Tomato, Onion and Potato (TOP) are top ingredients in the fruits and vegetables segment to have gained notoriety for afflicting most damage to the fortunes of India’s politicians. The ruling parties fear the tears inflicted by onions more than the machinations of the opposition. Though round in shape, these three are as lethal as double edged swords. Every administrator, be it at the Raisina Hill or in the states’ capitals, has to tread a middle policy path which makes sure that the prices of these commodities neither rise or fall too much. The former hurts the middle class, the latter the farmers.

TOP has made the Bharatiya Janata Party (BJP) sweat a lot in the last four years. There have been various instances of severe price fluctuations in many states. To solve this problem, Finance Minister Arun Jaitley announced Operation Greens with a outlay of Rs 500 crore in his latest budget speech.

Operation Greens is reminiscent of Operation Flood which unleashed White Revolution in the country propelling it from a laggard in milk production in 1966 to the world’s highest producer, surpassing the United States in 1998. The Amul Model as it came to be known was a result of visionary leadership of Lal Bahadur Shastri and exemplary execution of Verghese Kurien.

Can India replicate the Amul model for TOP?
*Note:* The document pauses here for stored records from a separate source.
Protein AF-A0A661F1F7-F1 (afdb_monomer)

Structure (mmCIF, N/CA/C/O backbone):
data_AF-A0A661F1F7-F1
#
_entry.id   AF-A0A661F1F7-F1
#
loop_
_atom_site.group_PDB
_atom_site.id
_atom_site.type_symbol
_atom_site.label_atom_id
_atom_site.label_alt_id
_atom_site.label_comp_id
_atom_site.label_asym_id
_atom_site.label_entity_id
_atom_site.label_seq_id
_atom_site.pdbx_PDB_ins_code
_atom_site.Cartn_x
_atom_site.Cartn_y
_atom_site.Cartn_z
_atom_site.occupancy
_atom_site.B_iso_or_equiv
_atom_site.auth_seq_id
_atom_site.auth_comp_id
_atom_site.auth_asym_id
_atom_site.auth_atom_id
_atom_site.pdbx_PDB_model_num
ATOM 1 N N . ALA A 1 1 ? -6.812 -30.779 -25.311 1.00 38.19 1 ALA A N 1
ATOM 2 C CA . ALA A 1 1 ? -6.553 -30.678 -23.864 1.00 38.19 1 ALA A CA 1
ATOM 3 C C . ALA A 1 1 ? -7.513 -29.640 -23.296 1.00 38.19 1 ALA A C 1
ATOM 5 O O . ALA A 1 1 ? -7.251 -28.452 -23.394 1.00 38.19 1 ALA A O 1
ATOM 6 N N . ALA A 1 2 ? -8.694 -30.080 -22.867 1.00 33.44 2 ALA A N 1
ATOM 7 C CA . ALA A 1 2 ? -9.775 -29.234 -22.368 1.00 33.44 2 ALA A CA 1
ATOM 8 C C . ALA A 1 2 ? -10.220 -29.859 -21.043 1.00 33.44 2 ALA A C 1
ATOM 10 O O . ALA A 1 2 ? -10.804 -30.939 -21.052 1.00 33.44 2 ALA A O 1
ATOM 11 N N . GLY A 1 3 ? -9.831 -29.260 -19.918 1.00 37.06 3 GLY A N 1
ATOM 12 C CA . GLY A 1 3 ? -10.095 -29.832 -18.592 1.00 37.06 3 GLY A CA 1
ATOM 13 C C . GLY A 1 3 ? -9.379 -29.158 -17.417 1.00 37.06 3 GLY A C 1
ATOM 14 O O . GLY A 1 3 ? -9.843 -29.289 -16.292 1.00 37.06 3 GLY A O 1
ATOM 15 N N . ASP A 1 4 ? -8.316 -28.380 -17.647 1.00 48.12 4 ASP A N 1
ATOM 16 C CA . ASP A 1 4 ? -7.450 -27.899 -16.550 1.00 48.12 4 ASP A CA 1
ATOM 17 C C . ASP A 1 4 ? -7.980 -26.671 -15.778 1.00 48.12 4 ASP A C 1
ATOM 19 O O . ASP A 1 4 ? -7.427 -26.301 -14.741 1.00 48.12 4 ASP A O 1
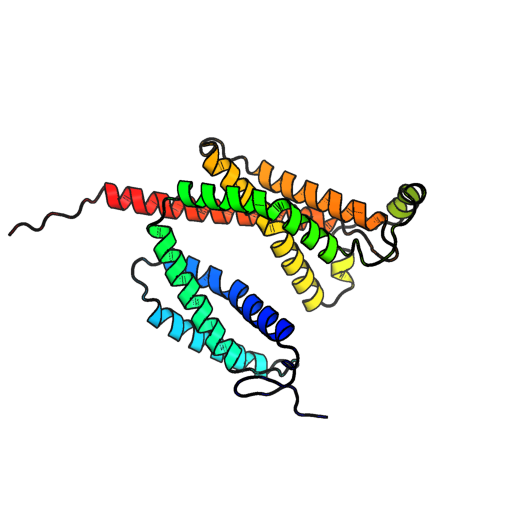ATOM 23 N N . GLY A 1 5 ? -9.065 -26.042 -16.241 1.00 46.12 5 GLY A N 1
ATOM 24 C CA . GLY A 1 5 ? -9.618 -24.814 -15.650 1.00 46.12 5 GLY A CA 1
ATOM 25 C C . GLY A 1 5 ? -10.604 -25.017 -14.494 1.00 46.12 5 GLY A C 1
ATOM 26 O O . GLY A 1 5 ? -10.891 -24.067 -13.770 1.00 46.12 5 GLY A O 1
ATOM 27 N N . PHE A 1 6 ? -11.109 -26.235 -14.271 1.00 47.19 6 PHE A N 1
ATOM 28 C CA . PHE A 1 6 ? -12.239 -26.457 -13.364 1.00 47.19 6 PHE A CA 1
ATOM 29 C C . PHE A 1 6 ? -11.905 -27.433 -12.243 1.00 47.19 6 PHE A C 1
ATOM 31 O O . PHE A 1 6 ? -11.475 -28.558 -12.484 1.00 47.19 6 PHE A O 1
ATOM 38 N N . GLY A 1 7 ? -12.156 -27.017 -11.001 1.00 53.84 7 GLY A N 1
ATOM 39 C CA . GLY A 1 7 ? -12.044 -27.900 -9.850 1.00 53.84 7 GLY A CA 1
ATOM 40 C C . GLY A 1 7 ? -12.915 -27.455 -8.685 1.00 53.84 7 GLY A C 1
ATOM 41 O O . GLY A 1 7 ? -12.852 -26.310 -8.243 1.00 53.84 7 GLY A O 1
ATOM 42 N N . TRP A 1 8 ? -13.694 -28.396 -8.146 1.00 51.69 8 TRP A N 1
ATOM 43 C CA . TRP A 1 8 ? -14.556 -28.184 -6.974 1.00 51.69 8 TRP A CA 1
ATOM 44 C C . TRP A 1 8 ? -13.779 -27.709 -5.732 1.00 51.69 8 TRP A C 1
ATOM 46 O O . TRP A 1 8 ? -14.323 -26.986 -4.902 1.00 51.69 8 TRP A O 1
ATOM 56 N N . LEU A 1 9 ? -12.496 -28.078 -5.630 1.00 51.69 9 LEU A N 1
ATOM 57 C CA . LEU A 1 9 ? -11.576 -27.641 -4.573 1.00 51.69 9 LEU A CA 1
ATOM 58 C C . LEU A 1 9 ? -10.325 -26.947 -5.136 1.00 51.69 9 LEU A C 1
ATOM 60 O O . LEU A 1 9 ? -9.917 -25.917 -4.612 1.00 51.69 9 LEU A O 1
ATOM 64 N N . LEU A 1 10 ? -9.732 -27.470 -6.213 1.00 51.47 10 LEU A N 1
ATOM 65 C CA . LEU A 1 10 ? -8.545 -26.918 -6.876 1.00 51.47 10 LEU A CA 1
ATOM 66 C C . LEU A 1 10 ? -8.661 -27.169 -8.384 1.00 51.47 10 LEU A C 1
ATOM 68 O O . LEU A 1 10 ? -8.836 -28.318 -8.781 1.00 51.47 10 LEU A O 1
ATOM 72 N N . ALA A 1 11 ? -8.560 -26.130 -9.218 1.00 50.84 11 ALA A N 1
ATOM 73 C CA . ALA A 1 11 ? -8.387 -26.317 -10.664 1.00 50.84 11 ALA A CA 1
ATOM 74 C C . ALA A 1 11 ? -6.936 -26.739 -10.971 1.00 50.84 11 ALA A C 1
ATOM 76 O O . ALA A 1 11 ? -6.026 -26.419 -10.197 1.00 50.84 11 ALA A O 1
ATOM 77 N N . GLY A 1 12 ? -6.722 -27.431 -12.096 1.00 49.00 12 GLY A N 1
ATOM 78 C CA . GLY A 1 12 ? -5.469 -28.107 -12.475 1.00 49.00 12 GLY A CA 1
ATOM 79 C C . GLY A 1 12 ? -4.208 -27.230 -12.512 1.00 49.00 12 GLY A C 1
ATOM 80 O O . GLY A 1 12 ? -3.094 -27.744 -12.453 1.00 49.00 12 GLY A O 1
ATOM 81 N N . GLU A 1 13 ? -4.348 -25.903 -12.504 1.00 51.25 13 GLU A N 1
ATOM 82 C CA . GLU A 1 13 ? -3.225 -24.960 -12.410 1.00 51.25 13 GLU A CA 1
ATOM 83 C C . GLU A 1 13 ? -2.526 -24.910 -11.028 1.00 51.25 13 GLU A C 1
ATOM 85 O O . GLU A 1 13 ? -1.436 -24.343 -10.914 1.00 51.25 13 GLU A O 1
ATOM 90 N N . CYS A 1 14 ? -3.081 -25.525 -9.971 1.00 53.84 14 CYS A N 1
ATOM 91 C CA . CYS A 1 14 ? -2.423 -25.653 -8.653 1.00 53.84 14 CYS A CA 1
ATOM 92 C C . CYS A 1 14 ? -1.445 -26.847 -8.567 1.00 53.84 14 CYS A C 1
ATOM 94 O O . CYS A 1 14 ? -1.344 -27.497 -7.531 1.00 53.84 14 CYS A O 1
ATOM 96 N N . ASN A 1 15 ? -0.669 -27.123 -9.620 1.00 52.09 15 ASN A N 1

India’s leading agriculture economist Ashok Gulati believes it’s not impossible. The economics of TOP and dairy market tells us clearly where the problem lies. “In the case of milk, the producers get more than 75 per cent of what consumers pay,” Gulati writes in his Indian Express column today (19 February). On the other hand, TOP farmers get less than 25 per cent of what consumers pay in major cities because of lack of modern storage facilities and weak links between processing and organised retailing. “Operation Greens needs to ensure that farmers receive at least 60 per cent of what consumers pay,” Gulati adds.

Gulati suggests three basic principles that Operation Greens can borrow from the success of Operation Flood to achieve its objectives.

First, weeding out intermediaries between farmers and consumers by seamlessly linking consumption centres of production centres. Thousands of Farmer Producer Organisations (FPOs) can bring TOP farmers under their umbrella and become the centres of aggregation ‘of commodities, assaying, sorting, grading, and even packing with bar codes, reflecting their traceability.’ Various incentives to private sector can be provided to encourage building back-end infrastructure.

Second, encouraging investment in warehouses, cold storage facilities to reduce wastage. Gulati explains that wastage in cold storage for onions is often less than 10 per cent compared to the 25-30 per cent wastage in traditional storage facilities on farmers’ fields. The government will have to work towards facilitating building of these critical storage facilities.

Third, linking processing industry with organised retailing. “Processing industry adds value and absorbs surpluses,” Gulati writes. Usually, the difference between price that consumers pay and the price farmers get is huge due to lack of value addition. Fixing processing industry and empowering and encouraging farmers to take lead on this front can go a long way in bridging the price gap.

Apart from these three basic principles, Gulati also reminds us of another key element that ushered in white revolution: the man behind Operation Flood Verghese Kurien. “Operation Greens would need a champion to implement this vision and strategy with honesty, another Kurien, for at least three to five years. A babu will not work,” he concludes.